I’ve just download a preview of Ivan Ristic’s latest work: a handbook for mod_security. Readers will recollect that Ivan is both the original developer of mod_security, and author of the most comprehensive existing book on Apache security (reviewed here), so his handbook should be worth a look. He was also tech reviewer for my apache modules book, so I guess I owe him any feedback I can find time for!
As befits a handbook, it’s a lot shorter than his previous book: currently about 100 pages, though that’s with gaps that’ll grow the page count quite a lot when filled. It comes with the promise that it will be continually updated, which clearly favours electronic distribution, though paper will also be available.

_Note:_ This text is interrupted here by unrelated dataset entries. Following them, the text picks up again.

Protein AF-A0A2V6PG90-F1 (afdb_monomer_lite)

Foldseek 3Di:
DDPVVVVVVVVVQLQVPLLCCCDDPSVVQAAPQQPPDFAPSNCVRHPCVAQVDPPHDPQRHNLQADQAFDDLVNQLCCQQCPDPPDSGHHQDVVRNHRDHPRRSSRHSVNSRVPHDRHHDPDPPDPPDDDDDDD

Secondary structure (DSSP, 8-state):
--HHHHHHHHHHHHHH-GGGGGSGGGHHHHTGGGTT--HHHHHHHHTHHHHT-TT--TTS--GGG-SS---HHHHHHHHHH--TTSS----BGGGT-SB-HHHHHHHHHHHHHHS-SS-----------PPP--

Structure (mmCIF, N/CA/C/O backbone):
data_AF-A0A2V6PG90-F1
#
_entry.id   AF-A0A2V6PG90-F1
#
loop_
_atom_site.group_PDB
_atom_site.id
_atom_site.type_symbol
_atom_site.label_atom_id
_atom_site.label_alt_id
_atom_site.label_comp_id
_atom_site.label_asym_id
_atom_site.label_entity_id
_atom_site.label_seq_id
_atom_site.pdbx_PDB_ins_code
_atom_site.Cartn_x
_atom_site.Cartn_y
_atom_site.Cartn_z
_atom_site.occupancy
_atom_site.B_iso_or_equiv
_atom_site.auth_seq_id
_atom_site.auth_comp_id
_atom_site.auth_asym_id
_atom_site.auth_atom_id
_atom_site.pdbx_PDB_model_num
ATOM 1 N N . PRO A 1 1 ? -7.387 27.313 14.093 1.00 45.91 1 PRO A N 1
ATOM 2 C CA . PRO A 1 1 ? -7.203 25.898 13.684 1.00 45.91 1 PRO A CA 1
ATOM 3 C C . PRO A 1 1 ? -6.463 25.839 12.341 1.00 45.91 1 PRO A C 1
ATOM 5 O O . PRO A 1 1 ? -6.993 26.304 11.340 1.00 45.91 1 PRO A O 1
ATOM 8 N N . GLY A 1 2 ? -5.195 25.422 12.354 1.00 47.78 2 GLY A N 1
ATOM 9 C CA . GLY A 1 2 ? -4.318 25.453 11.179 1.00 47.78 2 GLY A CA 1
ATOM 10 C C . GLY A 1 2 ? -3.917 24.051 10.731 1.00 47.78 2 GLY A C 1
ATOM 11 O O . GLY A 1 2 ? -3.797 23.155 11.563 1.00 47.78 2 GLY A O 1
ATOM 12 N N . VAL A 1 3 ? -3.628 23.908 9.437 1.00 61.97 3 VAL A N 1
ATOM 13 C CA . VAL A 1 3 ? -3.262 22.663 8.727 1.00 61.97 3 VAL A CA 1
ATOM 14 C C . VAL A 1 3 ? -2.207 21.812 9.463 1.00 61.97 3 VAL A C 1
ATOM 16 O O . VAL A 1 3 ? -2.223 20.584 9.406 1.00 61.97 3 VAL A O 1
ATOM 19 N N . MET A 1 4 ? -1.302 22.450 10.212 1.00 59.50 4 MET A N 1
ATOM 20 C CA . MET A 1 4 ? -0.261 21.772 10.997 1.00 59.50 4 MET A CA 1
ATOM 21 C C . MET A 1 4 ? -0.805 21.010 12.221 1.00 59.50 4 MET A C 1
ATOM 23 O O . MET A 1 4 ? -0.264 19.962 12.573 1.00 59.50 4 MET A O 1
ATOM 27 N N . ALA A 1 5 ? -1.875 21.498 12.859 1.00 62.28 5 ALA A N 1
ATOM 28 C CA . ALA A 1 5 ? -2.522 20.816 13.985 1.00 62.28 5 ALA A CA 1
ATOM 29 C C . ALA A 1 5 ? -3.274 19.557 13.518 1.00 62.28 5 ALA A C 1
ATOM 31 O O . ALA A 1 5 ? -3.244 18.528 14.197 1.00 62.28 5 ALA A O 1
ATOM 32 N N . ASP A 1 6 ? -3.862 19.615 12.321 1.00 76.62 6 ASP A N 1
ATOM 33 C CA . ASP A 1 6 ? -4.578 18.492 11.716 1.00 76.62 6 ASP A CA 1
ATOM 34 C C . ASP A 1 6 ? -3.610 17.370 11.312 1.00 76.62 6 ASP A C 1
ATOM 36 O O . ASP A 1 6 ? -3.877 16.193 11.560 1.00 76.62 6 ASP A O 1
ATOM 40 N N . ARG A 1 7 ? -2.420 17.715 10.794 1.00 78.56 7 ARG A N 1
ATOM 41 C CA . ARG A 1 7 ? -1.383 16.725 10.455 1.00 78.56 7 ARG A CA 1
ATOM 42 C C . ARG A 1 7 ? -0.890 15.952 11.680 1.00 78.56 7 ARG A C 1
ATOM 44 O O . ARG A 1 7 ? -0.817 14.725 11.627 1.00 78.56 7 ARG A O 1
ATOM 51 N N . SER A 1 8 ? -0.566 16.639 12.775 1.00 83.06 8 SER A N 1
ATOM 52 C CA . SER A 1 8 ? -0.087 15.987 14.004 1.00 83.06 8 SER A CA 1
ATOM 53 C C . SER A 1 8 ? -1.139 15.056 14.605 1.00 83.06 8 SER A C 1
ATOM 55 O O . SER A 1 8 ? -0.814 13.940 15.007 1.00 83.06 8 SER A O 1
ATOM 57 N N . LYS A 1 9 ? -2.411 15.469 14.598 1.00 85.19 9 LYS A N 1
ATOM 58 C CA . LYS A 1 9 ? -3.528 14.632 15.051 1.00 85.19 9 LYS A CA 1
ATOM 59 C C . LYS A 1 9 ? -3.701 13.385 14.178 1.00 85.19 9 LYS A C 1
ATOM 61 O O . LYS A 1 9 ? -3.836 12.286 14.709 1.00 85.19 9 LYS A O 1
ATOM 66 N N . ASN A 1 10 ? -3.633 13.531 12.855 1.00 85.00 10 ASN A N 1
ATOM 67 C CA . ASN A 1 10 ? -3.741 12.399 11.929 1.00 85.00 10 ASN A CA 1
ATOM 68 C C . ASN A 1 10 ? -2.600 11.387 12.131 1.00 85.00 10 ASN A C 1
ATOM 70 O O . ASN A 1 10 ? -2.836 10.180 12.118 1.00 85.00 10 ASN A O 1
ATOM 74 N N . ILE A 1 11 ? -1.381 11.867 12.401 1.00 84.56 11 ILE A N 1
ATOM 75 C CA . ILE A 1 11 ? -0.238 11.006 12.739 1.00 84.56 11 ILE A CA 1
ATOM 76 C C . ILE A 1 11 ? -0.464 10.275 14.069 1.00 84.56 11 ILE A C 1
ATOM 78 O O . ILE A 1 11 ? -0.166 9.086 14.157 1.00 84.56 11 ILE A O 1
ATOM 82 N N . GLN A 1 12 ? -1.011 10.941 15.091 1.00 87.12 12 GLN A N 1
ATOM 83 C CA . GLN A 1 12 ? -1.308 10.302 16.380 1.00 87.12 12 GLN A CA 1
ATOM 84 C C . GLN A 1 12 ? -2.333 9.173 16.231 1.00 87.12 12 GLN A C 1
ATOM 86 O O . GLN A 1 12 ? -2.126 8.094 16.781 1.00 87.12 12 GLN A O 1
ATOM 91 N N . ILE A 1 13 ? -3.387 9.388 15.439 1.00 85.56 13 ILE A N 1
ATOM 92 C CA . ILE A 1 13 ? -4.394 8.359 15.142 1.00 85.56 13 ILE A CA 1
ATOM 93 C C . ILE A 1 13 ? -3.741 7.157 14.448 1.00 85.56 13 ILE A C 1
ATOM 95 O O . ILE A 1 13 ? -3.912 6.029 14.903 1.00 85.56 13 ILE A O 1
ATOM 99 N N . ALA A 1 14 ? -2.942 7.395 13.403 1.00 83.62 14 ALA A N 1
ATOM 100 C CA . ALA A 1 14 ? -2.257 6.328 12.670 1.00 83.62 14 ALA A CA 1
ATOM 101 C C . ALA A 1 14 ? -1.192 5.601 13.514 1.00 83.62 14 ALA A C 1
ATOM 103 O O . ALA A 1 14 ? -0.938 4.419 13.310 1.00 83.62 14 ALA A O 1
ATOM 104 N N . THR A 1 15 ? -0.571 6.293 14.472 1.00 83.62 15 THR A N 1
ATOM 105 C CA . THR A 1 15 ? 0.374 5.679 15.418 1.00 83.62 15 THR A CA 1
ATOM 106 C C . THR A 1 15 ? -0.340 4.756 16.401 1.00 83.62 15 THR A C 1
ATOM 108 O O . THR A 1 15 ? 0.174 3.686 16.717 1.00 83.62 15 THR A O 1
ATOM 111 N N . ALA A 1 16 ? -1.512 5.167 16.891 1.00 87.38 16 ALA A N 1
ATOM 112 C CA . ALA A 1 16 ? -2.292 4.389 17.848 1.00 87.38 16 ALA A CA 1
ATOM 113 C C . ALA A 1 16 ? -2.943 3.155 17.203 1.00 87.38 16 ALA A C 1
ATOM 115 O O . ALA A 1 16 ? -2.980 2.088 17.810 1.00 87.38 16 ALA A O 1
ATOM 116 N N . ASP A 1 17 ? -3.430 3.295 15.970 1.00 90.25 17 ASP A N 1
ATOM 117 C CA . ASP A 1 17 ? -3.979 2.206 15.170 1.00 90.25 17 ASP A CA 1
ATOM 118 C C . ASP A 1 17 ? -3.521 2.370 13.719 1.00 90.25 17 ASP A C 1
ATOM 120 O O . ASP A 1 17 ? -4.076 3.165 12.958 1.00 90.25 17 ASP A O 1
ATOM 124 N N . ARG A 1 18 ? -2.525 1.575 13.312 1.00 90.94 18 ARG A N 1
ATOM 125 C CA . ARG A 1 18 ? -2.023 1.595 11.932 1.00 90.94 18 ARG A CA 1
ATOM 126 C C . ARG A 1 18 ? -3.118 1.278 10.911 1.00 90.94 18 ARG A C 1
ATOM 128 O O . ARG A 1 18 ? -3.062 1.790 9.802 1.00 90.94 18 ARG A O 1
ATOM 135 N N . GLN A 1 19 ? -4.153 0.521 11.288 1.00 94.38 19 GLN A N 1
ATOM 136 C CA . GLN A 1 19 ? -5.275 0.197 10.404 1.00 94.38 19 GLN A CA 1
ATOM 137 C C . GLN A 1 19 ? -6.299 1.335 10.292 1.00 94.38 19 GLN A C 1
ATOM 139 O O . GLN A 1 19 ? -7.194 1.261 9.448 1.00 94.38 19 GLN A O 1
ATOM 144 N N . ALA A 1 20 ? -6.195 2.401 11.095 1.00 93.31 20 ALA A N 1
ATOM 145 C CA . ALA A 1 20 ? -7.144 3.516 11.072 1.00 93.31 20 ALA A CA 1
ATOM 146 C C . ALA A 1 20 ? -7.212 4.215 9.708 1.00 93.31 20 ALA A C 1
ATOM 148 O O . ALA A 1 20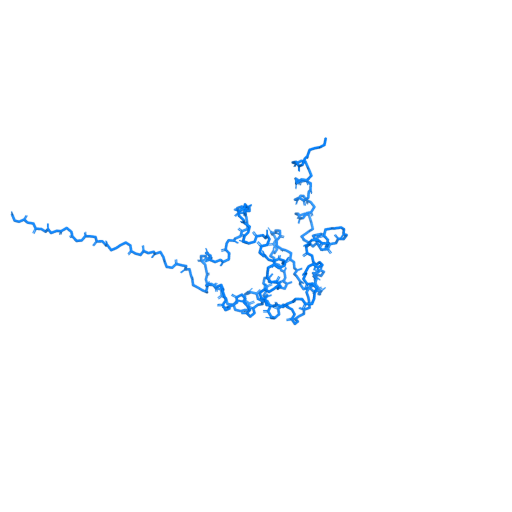 ? -8.269 4.721 9.334 1.00 93.31 20 ALA A O 1
ATOM 149 N N . VAL A 1 21 ? -6.122 4.189 8.933 1.00 92.69 21 VAL A N 1
ATOM 150 C CA . VAL A 1 21 ? -6.072 4.780 7.587 1.00 92.69 21 VAL A CA 1
ATOM 151 C C . VAL A 1 21 ? -7.074 4.144 6.620 1.00 92.69 21 VAL A C 1
ATOM 153 O O . VAL A 1 21 ? -7.493 4.797 5.673 1.00 92.69 21 VAL A O 1
ATOM 156 N N . PHE A 1 22 ? -7.516 2.908 6.870 1.00 95.00 22 PHE A N 1
ATOM 157 C CA . PHE A 1 22 ? -8.488 2.204 6.027 1.00 95.00 22 PHE A CA 1
ATOM 158 C C . PHE A 1 22 ? -9.935 2.321 6.512 1.00 95.00 22 PHE A C 1
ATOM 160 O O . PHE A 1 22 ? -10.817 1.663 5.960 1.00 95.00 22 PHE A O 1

The first question I usually ask about a techie book is: what does it add to the documentation available online? A glance at this book suggests, quite a lot. My impression of mod_security hitherto has been that it’s interesting (especially after seeing Ivan’s talk at ApacheCon 2008) but under-documented compared to httpd itself: this book fills a gap. It could become the One True reference work on the subject for anyone deploying the module.
For my part, I’ll be looking with particular interest at how he deals with rulesets. They’re the aspect of mod_security that’s outside my core competence as developer and in the realm of the sysop. I don’t believe I have a use for mod_security myself, but a new insight into how he maps use cases to rulesets might provoke me to re-evaluate that.
I have one reservation about reading this: I have several ideas for the apache core that very probably duplicate things mod_security offers. No, they wouldn’t be in competition with it, they’d just be offering comparatively minor features: for example, extending the “RequestHeader edit” feature of mod_headers (apply a regexp search-and-replace to incoming request headers) to a security feature. Reading the book runs the risk of my ideas becoming ripoffs of mod_security.